In news storm, even a super typhoon can't break through
It packed 180 mph winds, and only four recorded storms have struck land with greater force. It was the strongest storm to hit the U.S. since 1935.
It killed one person, injured more than 100 and may leave parts of the northwestern reaches of the United States — home to 55,000 residents — without power for months. President Trump approved a major disaster declaration.

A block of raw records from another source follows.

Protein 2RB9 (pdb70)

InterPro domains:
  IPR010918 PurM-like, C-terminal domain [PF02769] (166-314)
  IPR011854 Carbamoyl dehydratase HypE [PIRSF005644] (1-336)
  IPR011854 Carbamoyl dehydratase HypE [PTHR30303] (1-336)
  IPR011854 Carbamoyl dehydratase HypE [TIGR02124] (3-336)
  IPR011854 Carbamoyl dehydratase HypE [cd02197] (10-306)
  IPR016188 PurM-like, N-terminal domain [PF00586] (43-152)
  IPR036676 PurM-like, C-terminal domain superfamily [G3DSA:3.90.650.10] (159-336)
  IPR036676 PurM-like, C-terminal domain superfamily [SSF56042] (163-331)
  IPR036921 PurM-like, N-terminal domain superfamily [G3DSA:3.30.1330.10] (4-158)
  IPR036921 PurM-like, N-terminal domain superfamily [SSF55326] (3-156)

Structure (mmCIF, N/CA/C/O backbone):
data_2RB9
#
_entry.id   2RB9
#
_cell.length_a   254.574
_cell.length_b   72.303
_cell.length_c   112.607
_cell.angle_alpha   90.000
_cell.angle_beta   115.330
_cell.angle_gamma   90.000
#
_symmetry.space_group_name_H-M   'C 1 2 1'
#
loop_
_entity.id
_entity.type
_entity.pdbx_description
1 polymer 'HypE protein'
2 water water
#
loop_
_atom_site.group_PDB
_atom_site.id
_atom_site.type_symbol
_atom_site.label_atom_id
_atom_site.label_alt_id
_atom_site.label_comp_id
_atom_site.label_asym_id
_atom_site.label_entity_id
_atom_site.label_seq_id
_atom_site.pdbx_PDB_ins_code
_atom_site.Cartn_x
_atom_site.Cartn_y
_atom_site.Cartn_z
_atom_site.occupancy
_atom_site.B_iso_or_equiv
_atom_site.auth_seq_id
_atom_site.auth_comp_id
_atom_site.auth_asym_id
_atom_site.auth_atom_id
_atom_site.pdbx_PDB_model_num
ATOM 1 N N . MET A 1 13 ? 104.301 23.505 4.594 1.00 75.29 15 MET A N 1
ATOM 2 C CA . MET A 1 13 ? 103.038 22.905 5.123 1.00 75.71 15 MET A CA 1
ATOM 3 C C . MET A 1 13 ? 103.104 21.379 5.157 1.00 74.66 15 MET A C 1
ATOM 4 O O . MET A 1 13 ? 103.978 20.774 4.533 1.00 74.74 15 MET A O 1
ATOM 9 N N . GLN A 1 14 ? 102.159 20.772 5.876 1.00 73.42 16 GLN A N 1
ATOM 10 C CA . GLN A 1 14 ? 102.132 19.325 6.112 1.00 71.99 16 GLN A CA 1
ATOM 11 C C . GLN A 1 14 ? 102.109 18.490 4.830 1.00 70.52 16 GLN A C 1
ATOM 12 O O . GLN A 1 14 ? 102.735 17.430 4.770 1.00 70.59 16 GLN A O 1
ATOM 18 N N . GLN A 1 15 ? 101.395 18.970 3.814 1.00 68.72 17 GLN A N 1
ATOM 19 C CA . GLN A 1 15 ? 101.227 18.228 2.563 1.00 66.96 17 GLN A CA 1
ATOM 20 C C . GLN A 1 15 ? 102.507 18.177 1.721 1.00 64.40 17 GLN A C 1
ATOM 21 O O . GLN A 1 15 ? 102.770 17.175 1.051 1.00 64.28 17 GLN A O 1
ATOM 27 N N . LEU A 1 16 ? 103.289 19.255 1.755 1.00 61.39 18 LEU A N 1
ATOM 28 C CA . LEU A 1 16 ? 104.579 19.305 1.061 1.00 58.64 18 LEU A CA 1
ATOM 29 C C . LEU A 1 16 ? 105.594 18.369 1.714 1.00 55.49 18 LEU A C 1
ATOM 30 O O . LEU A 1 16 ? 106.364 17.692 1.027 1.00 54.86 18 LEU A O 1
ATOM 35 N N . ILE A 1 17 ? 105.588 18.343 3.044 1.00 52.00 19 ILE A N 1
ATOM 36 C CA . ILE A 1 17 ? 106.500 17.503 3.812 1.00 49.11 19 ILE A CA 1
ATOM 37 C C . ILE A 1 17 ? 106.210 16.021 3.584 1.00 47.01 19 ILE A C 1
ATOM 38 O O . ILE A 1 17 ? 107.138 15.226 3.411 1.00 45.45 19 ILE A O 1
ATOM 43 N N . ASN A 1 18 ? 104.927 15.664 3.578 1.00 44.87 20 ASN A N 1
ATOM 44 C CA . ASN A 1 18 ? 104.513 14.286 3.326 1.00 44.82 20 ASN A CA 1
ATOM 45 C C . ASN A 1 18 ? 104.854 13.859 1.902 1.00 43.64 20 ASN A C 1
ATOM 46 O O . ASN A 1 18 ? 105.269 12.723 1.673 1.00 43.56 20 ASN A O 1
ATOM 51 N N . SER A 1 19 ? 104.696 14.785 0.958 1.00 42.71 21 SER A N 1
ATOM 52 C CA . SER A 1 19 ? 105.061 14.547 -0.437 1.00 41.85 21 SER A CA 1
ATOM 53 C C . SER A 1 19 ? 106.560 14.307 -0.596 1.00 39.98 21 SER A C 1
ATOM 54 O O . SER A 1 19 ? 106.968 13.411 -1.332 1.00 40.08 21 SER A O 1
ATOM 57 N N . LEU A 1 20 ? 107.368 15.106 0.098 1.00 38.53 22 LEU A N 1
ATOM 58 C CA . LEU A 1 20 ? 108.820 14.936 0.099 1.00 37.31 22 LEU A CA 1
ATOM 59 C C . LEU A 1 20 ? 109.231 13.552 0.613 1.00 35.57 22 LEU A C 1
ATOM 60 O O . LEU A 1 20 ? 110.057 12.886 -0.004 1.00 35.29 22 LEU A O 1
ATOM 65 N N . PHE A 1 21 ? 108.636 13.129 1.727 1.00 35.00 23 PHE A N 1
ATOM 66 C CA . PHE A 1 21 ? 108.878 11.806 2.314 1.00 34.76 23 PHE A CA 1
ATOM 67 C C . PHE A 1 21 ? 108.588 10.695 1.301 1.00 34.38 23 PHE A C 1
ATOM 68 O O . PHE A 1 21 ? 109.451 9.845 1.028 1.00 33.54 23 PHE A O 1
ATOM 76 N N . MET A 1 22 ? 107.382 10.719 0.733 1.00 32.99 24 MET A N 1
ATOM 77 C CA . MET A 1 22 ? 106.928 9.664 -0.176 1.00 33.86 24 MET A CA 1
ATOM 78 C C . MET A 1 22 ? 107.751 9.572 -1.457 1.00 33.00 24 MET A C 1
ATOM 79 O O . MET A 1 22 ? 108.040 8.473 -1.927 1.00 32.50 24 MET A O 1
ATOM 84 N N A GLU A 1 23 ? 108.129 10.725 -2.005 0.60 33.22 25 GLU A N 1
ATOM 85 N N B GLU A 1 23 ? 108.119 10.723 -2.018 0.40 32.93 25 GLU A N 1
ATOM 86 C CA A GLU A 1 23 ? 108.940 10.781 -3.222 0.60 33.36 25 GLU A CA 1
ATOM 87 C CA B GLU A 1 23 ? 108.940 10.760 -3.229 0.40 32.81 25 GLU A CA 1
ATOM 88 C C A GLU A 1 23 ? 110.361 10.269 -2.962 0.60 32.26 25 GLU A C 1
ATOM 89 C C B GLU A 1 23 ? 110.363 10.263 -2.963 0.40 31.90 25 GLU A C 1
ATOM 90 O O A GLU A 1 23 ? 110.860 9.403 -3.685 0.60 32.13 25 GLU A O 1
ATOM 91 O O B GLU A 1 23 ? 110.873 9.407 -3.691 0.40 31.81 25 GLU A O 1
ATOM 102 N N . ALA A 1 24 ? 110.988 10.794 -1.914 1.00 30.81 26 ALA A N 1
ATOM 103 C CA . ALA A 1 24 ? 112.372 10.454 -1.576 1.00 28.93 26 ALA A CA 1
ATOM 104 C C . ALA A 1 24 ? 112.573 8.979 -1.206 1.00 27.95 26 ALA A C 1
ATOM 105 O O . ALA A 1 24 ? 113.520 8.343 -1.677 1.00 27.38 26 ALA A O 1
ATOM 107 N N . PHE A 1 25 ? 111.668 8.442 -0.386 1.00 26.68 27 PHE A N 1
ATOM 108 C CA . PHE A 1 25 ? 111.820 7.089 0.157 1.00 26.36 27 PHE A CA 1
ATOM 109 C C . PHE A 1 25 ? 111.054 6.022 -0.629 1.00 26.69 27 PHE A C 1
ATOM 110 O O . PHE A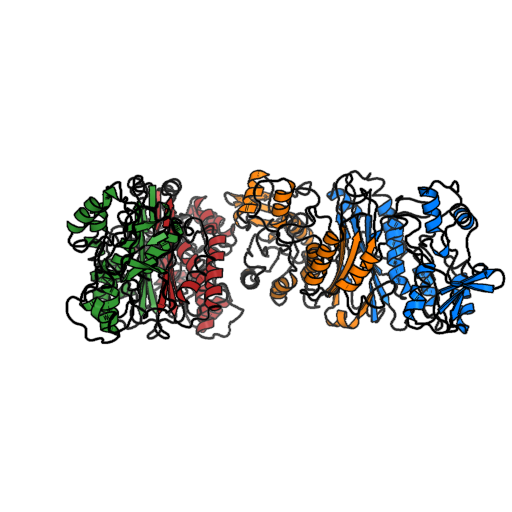 1 25 ? 111.063 4.842 -0.259 1.00 25.41 27 PHE A O 1
ATOM 118 N N . ALA A 1 26 ? 110.408 6.448 -1.715 1.00 28.42 28 ALA A N 1
ATOM 119 C CA . ALA A 1 26 ? 109.535 5.593 -2.536 1.00 28.76 28 ALA A CA 1
ATOM 120 C C . ALA A 1 26 ? 110.045 4.168 -2.723 1.00 29.02 28 ALA A C 1
ATOM 121 O O . ALA A 1 26 ? 111.161 3.956 -3.196 1.00 30.67 28 ALA A O 1
ATOM 123 N N . ASN A 1 27 ? 109.222 3.202 -2.324 1.00 27.74 29 ASN A N 1
ATOM 124 C CA . ASN A 1 27 ? 109.516 1.785 -2.495 1.00 27.40 29 ASN A CA 1
ATOM 125 C C . ASN A 1 27 ? 108.200 1.003 -2.477 1.00 28.90 29 ASN A C 1
ATOM 126 O O . ASN A 1 27 ? 107.166 1.558 -2.084 1.00 30.26 29 ASN A O 1
ATOM 131 N N . PRO A 1 28 ? 108.220 -0.275 -2.910 1.00 29.31 30 PRO A N 1
ATOM 132 C CA . PRO A 1 28 ? 106.974 -1.055 -2.960 1.00 30.08 30 PRO A CA 1
ATOM 133 C C . PRO A 1 28 ? 106.251 -1.293 -1.621 1.00 30.70 30 PRO A C 1
ATOM 134 O O . PRO A 1 28 ? 105.056 -1.582 -1.633 1.00 32.12 30 PRO A O 1
ATOM 138 N N . TRP A 1 29 ? 106.942 -1.168 -0.488 1.00 30.06 31 TRP A N 1
ATOM 139 C CA . TRP A 1 29 ? 106.279 -1.331 0.820 1.00 30.05 31 TRP A CA 1
ATOM 140 C C . TRP A 1 29 ? 105.612 -0.048 1.304 1.00 31.42 31 TRP A C 1
ATOM 141 O O . TRP A 1 29 ? 104.607 -0.092 2.019 1.00 32.32 31 TRP A O 1
ATOM 152 N N . LEU A 1 30 ? 106.181 1.087 0.916 1.00 32.99 32 LEU A N 1
ATOM 153 C CA . LEU A 1 30 ? 105.673 2.393 1.312 1.00 35.99 32 LEU A CA 1
ATOM 154 C C . LEU A 1 30 ? 104.500 2.828 0.428 1.00 39.01 32 LEU A C 1
ATOM 155 O O . LEU A 1 30 ? 103.529 3.399 0.921 1.00 39.69 32 LEU A O 1
ATOM 160 N N . ALA A 1 31 ? 104.599 2.551 -0.871 1.00 42.89 33 ALA A N 1
ATOM 161 C CA . ALA A 1 31 ? 103.545 2.879 -1.838 1.00 47.00 33 ALA A CA 1
ATOM 162 C C . ALA A 1 31 ? 102.285 2.046 -1.615 1.00 49.57 33 ALA A C 1
ATOM 163 O O . ALA A 1 31 ? 102.367 0.857 -1.288 1.00 51.49 33 ALA A O 1
ATOM 165 N N . GLU A 1 32 ? 101.125 2.681 -1.797 1.00 50.87 34 GLU A N 1
ATOM 166 C CA . GLU A 1 32 ? 99.811 2.036 -1.613 1.00 51.57 34 GLU A CA 1
ATOM 167 C C . GLU A 1 32 ? 99.592 1.525 -0.174 1.00 49.83 34 GLU A C 1
ATOM 168 O O . GLU A 1 32 ? 98.582 0.887 0.134 1.00 50.18 34 GLU A O 1
ATOM 174 N N . GLN A 1 33 ? 100.539 1.838 0.707 1.00 47.42 35 GLN A N 1
ATOM 175 C CA . GLN A 1 33 ? 100.456 1.442 2.106 1.00 44.51 35 GLN A CA 1
ATOM 176 C C . GLN A 1 33 ? 99.341 2.176 2.841 1.00 41.99 35 GLN A C 1
ATOM 177 O O . GLN A 1 33 ? 99.042 3.334 2.538 1.00 43.39 35 GLN A O 1
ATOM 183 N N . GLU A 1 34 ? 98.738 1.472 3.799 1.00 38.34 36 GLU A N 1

On Thursday, Super Typhoon Yutu hit the Commonwealth of the Northern Mariana Islands, a chain in the western Pacific Ocean past Hawaii, near Guam. By late Friday, the news on the mainland about the typhoon was hard to find. The networks had moved on to the capture of a Trump supporter charged with mailing bombs to, among others, two former presidents, a vice president and CNN. By Saturday, TV stations went live tracking the mass shooting in a Pittsburgh synagogue in which 11 people were killed and six injured, including four police officers.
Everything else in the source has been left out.